Background — Repeat antinuclear antibody (ANA) testing may be unnecessary, potentially harmful and costly. Our aim was to assess the frequency and correlates of repeat ANA testing in Ontario.
Methods — We performed a retrospective descriptive study identifying ANA tests performed over 2008–2015 among adults within the Ontario Laboratories Information System. Our primary outcome was any ANA test performed within 1 year of a previous ANA test. Our secondary outcome was any repeat test after a previous positive result. Repeat testing overall (regardless of who performed the previous test) and repeat testing by the same provider who performed the previous test were determined separately. We assessed correlates of repeat testing (e.g., patient and physician characteristics) and of repeat testing after a positive result using separate logistic regression models by means of generalized estimating equations to account for clustering of repeat testing within patients and within physician practices.

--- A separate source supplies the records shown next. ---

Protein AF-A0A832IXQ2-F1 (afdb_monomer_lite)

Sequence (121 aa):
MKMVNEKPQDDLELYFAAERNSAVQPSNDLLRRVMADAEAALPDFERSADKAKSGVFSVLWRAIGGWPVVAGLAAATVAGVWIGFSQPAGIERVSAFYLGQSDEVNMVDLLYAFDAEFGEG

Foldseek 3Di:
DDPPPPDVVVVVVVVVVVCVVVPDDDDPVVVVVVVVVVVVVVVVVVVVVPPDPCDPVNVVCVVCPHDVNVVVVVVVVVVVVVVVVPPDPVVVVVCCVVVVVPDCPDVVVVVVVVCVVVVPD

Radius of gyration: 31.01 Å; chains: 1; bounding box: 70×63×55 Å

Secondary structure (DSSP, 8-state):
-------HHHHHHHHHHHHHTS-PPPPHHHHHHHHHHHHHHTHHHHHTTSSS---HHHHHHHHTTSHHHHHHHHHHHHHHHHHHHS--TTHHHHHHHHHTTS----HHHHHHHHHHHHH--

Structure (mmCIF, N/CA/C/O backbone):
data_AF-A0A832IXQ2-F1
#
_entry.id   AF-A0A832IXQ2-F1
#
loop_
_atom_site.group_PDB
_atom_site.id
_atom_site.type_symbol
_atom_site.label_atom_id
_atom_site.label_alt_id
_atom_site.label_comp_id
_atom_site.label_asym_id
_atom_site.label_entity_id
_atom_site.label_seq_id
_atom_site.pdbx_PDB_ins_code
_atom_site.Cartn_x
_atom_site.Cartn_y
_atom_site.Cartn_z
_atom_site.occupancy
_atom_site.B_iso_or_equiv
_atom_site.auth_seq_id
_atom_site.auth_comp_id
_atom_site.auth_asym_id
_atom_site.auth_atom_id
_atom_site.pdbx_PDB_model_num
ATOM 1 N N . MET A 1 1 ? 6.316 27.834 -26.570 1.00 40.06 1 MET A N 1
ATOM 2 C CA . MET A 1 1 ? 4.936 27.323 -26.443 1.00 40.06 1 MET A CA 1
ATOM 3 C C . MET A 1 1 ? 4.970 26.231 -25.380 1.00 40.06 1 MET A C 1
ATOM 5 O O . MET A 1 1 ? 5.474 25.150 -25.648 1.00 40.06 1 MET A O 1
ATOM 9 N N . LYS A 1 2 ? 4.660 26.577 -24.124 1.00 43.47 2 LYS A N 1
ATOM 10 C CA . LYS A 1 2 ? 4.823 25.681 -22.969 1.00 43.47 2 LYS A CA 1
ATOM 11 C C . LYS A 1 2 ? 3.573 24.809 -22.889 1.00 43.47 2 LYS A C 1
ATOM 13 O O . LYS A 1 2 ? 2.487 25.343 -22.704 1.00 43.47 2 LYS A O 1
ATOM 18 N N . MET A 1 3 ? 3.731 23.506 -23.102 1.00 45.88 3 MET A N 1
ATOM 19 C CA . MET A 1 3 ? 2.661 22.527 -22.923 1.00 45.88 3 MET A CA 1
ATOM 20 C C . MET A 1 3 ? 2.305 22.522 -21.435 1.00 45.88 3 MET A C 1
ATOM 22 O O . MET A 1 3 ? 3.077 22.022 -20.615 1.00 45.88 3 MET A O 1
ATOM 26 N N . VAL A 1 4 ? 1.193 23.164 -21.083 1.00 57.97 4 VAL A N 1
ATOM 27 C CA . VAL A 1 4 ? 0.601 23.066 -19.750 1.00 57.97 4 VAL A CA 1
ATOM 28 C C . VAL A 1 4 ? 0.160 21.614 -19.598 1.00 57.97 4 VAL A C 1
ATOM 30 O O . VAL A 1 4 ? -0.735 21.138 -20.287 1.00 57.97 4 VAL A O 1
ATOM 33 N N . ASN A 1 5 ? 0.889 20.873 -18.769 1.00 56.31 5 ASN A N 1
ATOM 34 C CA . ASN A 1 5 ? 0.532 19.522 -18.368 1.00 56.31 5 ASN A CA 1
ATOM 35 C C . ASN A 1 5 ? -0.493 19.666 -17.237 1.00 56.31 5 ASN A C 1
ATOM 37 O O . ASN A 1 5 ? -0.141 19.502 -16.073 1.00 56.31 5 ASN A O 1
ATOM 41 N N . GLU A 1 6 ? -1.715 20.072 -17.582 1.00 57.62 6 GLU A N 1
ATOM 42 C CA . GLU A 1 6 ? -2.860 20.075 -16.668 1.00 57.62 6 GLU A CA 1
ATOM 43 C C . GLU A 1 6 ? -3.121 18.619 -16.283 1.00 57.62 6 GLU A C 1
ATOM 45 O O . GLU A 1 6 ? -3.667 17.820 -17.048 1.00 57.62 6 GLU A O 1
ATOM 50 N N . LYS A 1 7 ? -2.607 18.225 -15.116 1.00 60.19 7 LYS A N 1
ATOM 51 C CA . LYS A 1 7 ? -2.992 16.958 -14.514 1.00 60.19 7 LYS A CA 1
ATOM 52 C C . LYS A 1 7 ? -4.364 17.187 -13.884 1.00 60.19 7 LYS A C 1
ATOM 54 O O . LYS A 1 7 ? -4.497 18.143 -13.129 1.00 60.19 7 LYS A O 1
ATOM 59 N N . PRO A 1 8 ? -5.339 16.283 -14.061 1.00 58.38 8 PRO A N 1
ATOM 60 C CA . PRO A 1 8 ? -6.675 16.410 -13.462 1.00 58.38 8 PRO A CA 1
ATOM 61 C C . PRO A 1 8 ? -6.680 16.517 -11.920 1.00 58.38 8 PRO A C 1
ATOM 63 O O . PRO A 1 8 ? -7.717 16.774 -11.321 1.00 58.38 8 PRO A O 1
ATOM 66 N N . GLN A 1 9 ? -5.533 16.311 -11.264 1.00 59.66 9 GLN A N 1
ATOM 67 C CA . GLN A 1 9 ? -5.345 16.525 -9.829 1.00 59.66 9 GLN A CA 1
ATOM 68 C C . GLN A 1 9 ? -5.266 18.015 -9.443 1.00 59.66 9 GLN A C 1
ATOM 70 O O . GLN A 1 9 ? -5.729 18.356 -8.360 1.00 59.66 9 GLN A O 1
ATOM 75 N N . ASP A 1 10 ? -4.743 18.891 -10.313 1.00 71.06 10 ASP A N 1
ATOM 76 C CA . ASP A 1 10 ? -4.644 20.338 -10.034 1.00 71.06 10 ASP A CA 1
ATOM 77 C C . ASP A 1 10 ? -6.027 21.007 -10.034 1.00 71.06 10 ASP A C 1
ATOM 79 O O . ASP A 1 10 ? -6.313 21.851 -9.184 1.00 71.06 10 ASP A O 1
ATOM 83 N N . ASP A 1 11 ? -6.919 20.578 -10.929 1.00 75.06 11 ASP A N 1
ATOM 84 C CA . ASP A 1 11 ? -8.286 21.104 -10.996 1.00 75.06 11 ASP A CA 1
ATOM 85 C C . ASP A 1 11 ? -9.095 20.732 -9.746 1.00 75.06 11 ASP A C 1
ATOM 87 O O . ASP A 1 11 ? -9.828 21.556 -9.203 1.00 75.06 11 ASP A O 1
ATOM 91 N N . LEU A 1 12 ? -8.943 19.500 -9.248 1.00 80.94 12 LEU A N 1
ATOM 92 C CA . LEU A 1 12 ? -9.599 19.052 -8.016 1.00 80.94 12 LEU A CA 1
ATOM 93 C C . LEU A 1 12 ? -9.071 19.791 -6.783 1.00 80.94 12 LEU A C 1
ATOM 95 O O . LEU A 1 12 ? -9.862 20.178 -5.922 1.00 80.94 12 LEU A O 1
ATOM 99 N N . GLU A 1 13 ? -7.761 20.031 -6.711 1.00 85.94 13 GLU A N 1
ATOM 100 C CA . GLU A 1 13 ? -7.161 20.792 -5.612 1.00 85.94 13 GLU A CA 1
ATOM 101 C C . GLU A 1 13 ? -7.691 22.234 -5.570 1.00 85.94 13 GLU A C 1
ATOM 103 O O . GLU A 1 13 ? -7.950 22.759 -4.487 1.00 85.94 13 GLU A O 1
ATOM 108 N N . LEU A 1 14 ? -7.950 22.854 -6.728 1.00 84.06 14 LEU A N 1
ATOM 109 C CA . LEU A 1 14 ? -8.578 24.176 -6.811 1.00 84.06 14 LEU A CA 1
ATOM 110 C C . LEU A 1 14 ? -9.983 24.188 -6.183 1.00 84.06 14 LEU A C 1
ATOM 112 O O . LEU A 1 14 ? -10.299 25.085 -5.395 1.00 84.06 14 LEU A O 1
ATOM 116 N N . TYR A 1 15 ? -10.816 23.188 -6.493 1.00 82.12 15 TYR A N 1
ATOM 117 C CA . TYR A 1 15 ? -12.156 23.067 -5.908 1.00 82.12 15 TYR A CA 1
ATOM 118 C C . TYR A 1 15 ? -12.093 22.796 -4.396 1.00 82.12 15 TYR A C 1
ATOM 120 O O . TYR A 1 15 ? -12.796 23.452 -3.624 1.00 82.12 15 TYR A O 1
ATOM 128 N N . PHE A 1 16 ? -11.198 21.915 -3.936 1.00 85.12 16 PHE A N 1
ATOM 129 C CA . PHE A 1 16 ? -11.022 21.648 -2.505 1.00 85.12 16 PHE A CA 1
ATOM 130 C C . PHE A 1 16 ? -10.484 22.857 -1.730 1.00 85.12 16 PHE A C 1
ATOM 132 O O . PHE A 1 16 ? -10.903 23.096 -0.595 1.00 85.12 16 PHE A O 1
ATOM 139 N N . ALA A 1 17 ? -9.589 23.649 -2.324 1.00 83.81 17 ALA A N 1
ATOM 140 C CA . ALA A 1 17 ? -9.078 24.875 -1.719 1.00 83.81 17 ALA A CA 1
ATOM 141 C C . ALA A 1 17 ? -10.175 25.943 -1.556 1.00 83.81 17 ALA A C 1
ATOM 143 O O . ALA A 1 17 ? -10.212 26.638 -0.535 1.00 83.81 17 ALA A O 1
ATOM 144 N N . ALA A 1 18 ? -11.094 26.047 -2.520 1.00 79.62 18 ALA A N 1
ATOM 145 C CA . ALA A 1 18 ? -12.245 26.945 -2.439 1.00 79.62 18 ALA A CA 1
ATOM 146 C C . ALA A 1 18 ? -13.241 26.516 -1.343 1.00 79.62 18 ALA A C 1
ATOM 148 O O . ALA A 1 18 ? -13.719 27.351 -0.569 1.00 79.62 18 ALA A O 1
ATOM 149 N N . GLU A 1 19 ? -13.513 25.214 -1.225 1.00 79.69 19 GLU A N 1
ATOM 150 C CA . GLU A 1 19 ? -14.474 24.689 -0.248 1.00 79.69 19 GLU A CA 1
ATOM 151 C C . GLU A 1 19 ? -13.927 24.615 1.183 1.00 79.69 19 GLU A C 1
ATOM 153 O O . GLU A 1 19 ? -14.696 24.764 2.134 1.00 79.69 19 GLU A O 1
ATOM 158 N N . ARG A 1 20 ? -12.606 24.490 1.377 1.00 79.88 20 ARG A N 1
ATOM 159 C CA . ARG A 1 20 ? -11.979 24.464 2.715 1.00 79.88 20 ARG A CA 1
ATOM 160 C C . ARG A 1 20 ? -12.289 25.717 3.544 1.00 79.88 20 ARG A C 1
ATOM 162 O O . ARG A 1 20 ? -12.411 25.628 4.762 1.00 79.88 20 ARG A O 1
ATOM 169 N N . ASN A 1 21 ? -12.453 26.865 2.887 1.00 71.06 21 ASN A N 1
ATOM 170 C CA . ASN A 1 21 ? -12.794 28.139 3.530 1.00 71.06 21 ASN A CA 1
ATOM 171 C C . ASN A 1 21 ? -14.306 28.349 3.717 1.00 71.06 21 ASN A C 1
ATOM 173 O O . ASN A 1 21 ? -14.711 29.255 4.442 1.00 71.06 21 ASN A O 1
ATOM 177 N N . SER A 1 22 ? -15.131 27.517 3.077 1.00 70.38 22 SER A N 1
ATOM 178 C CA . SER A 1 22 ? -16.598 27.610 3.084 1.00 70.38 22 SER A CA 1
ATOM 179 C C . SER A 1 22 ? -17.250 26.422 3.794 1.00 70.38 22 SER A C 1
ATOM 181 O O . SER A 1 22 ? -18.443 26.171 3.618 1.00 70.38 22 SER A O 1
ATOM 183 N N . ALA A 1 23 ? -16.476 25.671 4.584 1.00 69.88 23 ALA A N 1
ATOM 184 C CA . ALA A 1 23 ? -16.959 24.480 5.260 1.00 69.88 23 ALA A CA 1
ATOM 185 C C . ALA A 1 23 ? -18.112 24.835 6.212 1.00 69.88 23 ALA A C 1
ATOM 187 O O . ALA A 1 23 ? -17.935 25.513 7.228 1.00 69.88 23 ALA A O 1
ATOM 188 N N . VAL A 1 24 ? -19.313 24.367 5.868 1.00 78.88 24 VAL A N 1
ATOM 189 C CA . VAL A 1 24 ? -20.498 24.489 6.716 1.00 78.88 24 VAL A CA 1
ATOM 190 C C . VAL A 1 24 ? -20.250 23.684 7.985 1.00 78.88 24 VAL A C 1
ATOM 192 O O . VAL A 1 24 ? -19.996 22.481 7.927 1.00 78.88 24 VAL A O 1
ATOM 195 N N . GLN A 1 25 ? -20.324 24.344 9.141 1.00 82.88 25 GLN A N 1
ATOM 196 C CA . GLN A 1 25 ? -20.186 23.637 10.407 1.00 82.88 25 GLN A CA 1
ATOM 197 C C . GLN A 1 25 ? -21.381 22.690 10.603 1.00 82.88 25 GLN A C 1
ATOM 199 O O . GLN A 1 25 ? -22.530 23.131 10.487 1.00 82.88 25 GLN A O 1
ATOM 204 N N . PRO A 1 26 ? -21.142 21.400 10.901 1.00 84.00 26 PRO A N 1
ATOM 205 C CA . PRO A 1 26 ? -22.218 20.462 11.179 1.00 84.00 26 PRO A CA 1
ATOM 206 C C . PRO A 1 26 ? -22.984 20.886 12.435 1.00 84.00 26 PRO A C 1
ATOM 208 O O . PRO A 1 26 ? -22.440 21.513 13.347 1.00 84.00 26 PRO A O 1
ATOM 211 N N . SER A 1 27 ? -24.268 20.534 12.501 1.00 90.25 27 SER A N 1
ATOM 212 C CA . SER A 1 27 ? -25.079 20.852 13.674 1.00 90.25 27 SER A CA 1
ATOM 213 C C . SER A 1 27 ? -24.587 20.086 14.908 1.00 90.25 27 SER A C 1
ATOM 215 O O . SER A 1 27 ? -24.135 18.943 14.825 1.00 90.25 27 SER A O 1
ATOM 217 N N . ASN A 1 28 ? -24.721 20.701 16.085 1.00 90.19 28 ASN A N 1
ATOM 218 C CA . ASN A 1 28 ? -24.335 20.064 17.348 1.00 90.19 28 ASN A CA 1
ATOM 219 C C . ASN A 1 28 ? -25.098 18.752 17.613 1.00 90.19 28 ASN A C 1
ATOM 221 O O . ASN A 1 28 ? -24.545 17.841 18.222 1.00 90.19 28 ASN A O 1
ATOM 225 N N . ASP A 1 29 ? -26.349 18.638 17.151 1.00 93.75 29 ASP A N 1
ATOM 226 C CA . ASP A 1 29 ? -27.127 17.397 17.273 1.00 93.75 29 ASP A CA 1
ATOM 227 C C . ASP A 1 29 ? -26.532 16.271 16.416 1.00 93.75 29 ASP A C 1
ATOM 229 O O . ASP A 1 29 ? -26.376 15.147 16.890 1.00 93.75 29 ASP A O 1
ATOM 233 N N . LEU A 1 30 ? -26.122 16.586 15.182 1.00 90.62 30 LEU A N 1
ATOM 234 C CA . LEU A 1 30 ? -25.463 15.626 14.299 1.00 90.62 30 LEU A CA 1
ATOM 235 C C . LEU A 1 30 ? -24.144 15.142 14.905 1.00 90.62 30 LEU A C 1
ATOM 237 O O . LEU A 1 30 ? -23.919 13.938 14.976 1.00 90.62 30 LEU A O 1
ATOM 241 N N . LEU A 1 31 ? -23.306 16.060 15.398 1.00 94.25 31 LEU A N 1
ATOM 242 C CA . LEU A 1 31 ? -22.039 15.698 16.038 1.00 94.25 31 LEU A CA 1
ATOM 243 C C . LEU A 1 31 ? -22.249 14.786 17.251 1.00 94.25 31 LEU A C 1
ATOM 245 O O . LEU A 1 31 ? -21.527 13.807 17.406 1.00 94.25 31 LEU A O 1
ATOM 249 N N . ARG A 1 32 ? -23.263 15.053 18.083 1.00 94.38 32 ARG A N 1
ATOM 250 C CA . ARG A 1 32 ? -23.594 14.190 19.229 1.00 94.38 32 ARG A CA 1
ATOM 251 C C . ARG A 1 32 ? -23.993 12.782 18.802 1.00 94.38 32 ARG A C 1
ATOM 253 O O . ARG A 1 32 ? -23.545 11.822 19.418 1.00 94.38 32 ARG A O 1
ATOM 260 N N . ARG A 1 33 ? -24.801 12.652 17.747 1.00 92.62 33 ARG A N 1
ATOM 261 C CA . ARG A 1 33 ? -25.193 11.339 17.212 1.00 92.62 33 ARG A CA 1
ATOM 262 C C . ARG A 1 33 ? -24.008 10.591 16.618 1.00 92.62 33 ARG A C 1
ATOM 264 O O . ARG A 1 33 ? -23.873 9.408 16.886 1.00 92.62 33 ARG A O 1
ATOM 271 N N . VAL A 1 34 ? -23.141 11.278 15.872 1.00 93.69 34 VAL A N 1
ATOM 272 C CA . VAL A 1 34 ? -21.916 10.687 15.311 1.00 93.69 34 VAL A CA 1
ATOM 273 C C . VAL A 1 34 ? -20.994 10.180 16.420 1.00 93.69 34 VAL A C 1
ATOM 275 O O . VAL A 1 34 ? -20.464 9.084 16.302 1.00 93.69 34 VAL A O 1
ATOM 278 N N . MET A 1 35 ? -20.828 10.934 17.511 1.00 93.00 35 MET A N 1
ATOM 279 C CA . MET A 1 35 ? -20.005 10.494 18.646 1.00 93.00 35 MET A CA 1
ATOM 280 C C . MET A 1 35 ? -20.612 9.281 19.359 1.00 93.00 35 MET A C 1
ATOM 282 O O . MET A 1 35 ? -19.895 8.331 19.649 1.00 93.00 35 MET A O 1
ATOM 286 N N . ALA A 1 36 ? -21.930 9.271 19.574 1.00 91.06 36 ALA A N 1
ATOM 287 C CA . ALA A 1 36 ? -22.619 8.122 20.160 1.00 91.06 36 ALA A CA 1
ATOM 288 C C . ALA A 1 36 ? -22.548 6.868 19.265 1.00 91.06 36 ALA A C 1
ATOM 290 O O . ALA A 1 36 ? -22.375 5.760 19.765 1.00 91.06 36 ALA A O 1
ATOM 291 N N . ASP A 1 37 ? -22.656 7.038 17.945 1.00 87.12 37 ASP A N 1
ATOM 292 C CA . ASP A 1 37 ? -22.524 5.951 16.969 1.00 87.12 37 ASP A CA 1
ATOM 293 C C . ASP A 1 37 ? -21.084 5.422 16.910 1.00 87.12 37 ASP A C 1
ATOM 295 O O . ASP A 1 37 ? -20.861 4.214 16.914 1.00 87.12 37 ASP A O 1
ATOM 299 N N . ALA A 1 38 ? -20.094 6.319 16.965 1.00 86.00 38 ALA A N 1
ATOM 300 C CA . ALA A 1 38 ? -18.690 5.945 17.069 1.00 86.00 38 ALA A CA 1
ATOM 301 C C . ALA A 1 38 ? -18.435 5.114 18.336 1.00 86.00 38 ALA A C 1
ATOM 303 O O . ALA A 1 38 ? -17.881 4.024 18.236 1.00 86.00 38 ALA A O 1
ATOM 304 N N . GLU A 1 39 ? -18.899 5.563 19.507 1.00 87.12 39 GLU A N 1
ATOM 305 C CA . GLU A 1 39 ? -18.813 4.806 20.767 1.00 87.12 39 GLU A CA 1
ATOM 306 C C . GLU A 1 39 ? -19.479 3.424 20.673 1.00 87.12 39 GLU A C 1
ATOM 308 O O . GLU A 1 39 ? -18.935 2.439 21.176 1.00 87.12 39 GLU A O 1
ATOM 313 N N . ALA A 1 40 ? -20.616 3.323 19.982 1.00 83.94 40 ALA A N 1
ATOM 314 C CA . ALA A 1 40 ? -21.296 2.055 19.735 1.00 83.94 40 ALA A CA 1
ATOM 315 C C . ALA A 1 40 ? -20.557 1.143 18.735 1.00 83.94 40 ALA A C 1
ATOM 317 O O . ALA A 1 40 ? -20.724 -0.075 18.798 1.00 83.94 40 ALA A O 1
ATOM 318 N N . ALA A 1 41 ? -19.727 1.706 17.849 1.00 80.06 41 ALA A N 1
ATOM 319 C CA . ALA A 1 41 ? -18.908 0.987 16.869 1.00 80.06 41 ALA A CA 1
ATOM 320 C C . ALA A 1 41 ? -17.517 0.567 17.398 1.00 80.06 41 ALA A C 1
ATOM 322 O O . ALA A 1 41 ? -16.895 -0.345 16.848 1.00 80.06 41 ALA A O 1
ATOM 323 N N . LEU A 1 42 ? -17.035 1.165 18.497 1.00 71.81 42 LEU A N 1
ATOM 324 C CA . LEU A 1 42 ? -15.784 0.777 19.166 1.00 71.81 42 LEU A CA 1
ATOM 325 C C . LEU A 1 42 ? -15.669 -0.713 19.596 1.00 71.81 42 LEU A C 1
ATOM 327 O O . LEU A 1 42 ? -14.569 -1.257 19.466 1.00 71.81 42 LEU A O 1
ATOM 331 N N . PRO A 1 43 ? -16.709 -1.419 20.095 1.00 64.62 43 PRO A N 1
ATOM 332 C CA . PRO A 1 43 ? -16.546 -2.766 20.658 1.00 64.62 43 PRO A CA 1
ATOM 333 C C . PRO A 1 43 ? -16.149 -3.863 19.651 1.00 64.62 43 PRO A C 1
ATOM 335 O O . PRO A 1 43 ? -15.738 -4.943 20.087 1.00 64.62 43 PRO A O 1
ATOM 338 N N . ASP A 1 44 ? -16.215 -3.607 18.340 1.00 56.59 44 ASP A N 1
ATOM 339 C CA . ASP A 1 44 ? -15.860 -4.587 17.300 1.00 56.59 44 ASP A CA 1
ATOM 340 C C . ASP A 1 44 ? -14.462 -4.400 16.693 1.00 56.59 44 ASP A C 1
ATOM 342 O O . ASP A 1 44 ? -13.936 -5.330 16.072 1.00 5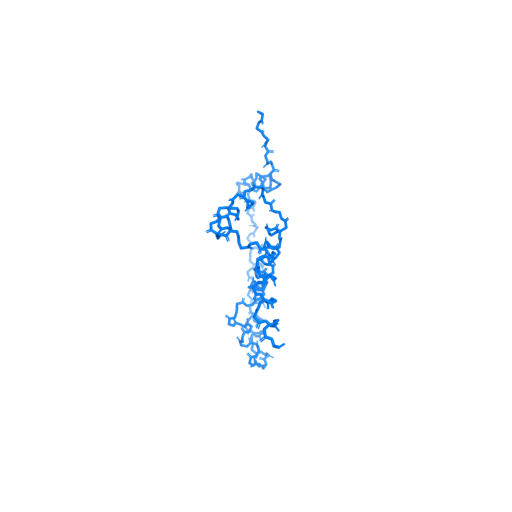6.59 44 ASP A O 1
ATOM 346 N N . PHE A 1 45 ? -13.803 -3.259 16.923 1.00 56.12 45 PHE A N 1
ATOM 347 C CA . PHE A 1 45 ? -12.456 -3.032 16.386 1.00 56.12 45 PHE A CA 1
ATOM 348 C C . PHE A 1 45 ? -11.393 -3.868 17.117 1.00 56.12 45 PHE A C 1
ATOM 350 O O . PHE A 1 45 ? -10.498 -4.425 16.482 1.00 56.12 45 PHE A O 1
ATOM 357 N N . GLU A 1 46 ? -11.526 -4.039 18.436 1.00 55.94 46 GLU A N 1
ATOM 358 C CA . GLU A 1 46 ? -10.634 -4.915 19.211 1.00 55.94 46 GLU A CA 1
ATOM 359 C C . GLU A 1 46 ? -11.052 -6.391 19.135 1.00 55.94 46 GLU A C 1
ATOM 361 O O . GLU A 1 46 ? -10.209 -7.282 19.025 1.00 55.94 46 GLU A O 1
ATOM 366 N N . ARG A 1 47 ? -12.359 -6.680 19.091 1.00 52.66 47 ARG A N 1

Results — In total, 587 357 ANA tests were performed in 437 966 patients over the study period, of which 126 322 (21.5%) gave a positive result and 164 913 (28.1%) were repeat tests. Family physicians ordered 358 422 tests (61.0%), and rheumatologists ordered 65 071 tests (11.1%). Of the repeat tests, 82 332 (49.9%) were ordered within 12 months of the previous test. Among the 73 961 repeat tests ordered by the same practitioner within 12 months, the previous test result was positive for 22 657 (30.6%). A higher proportion of rheumatologists than other physicians ordered repeat tests within 12 months (36.1% v. 11.3%). The most significant correlate of potentially redundant testing was testing among patients with suspected or confirmed connective tissue disease.
Interpretation — Over a quarter of ANA tests in Ontario were repeat tests; rheumatologists were most likely to order repeat testing. Our findings may be useful to inform quality-improvement initiatives related to the appropriateness of ANA testing.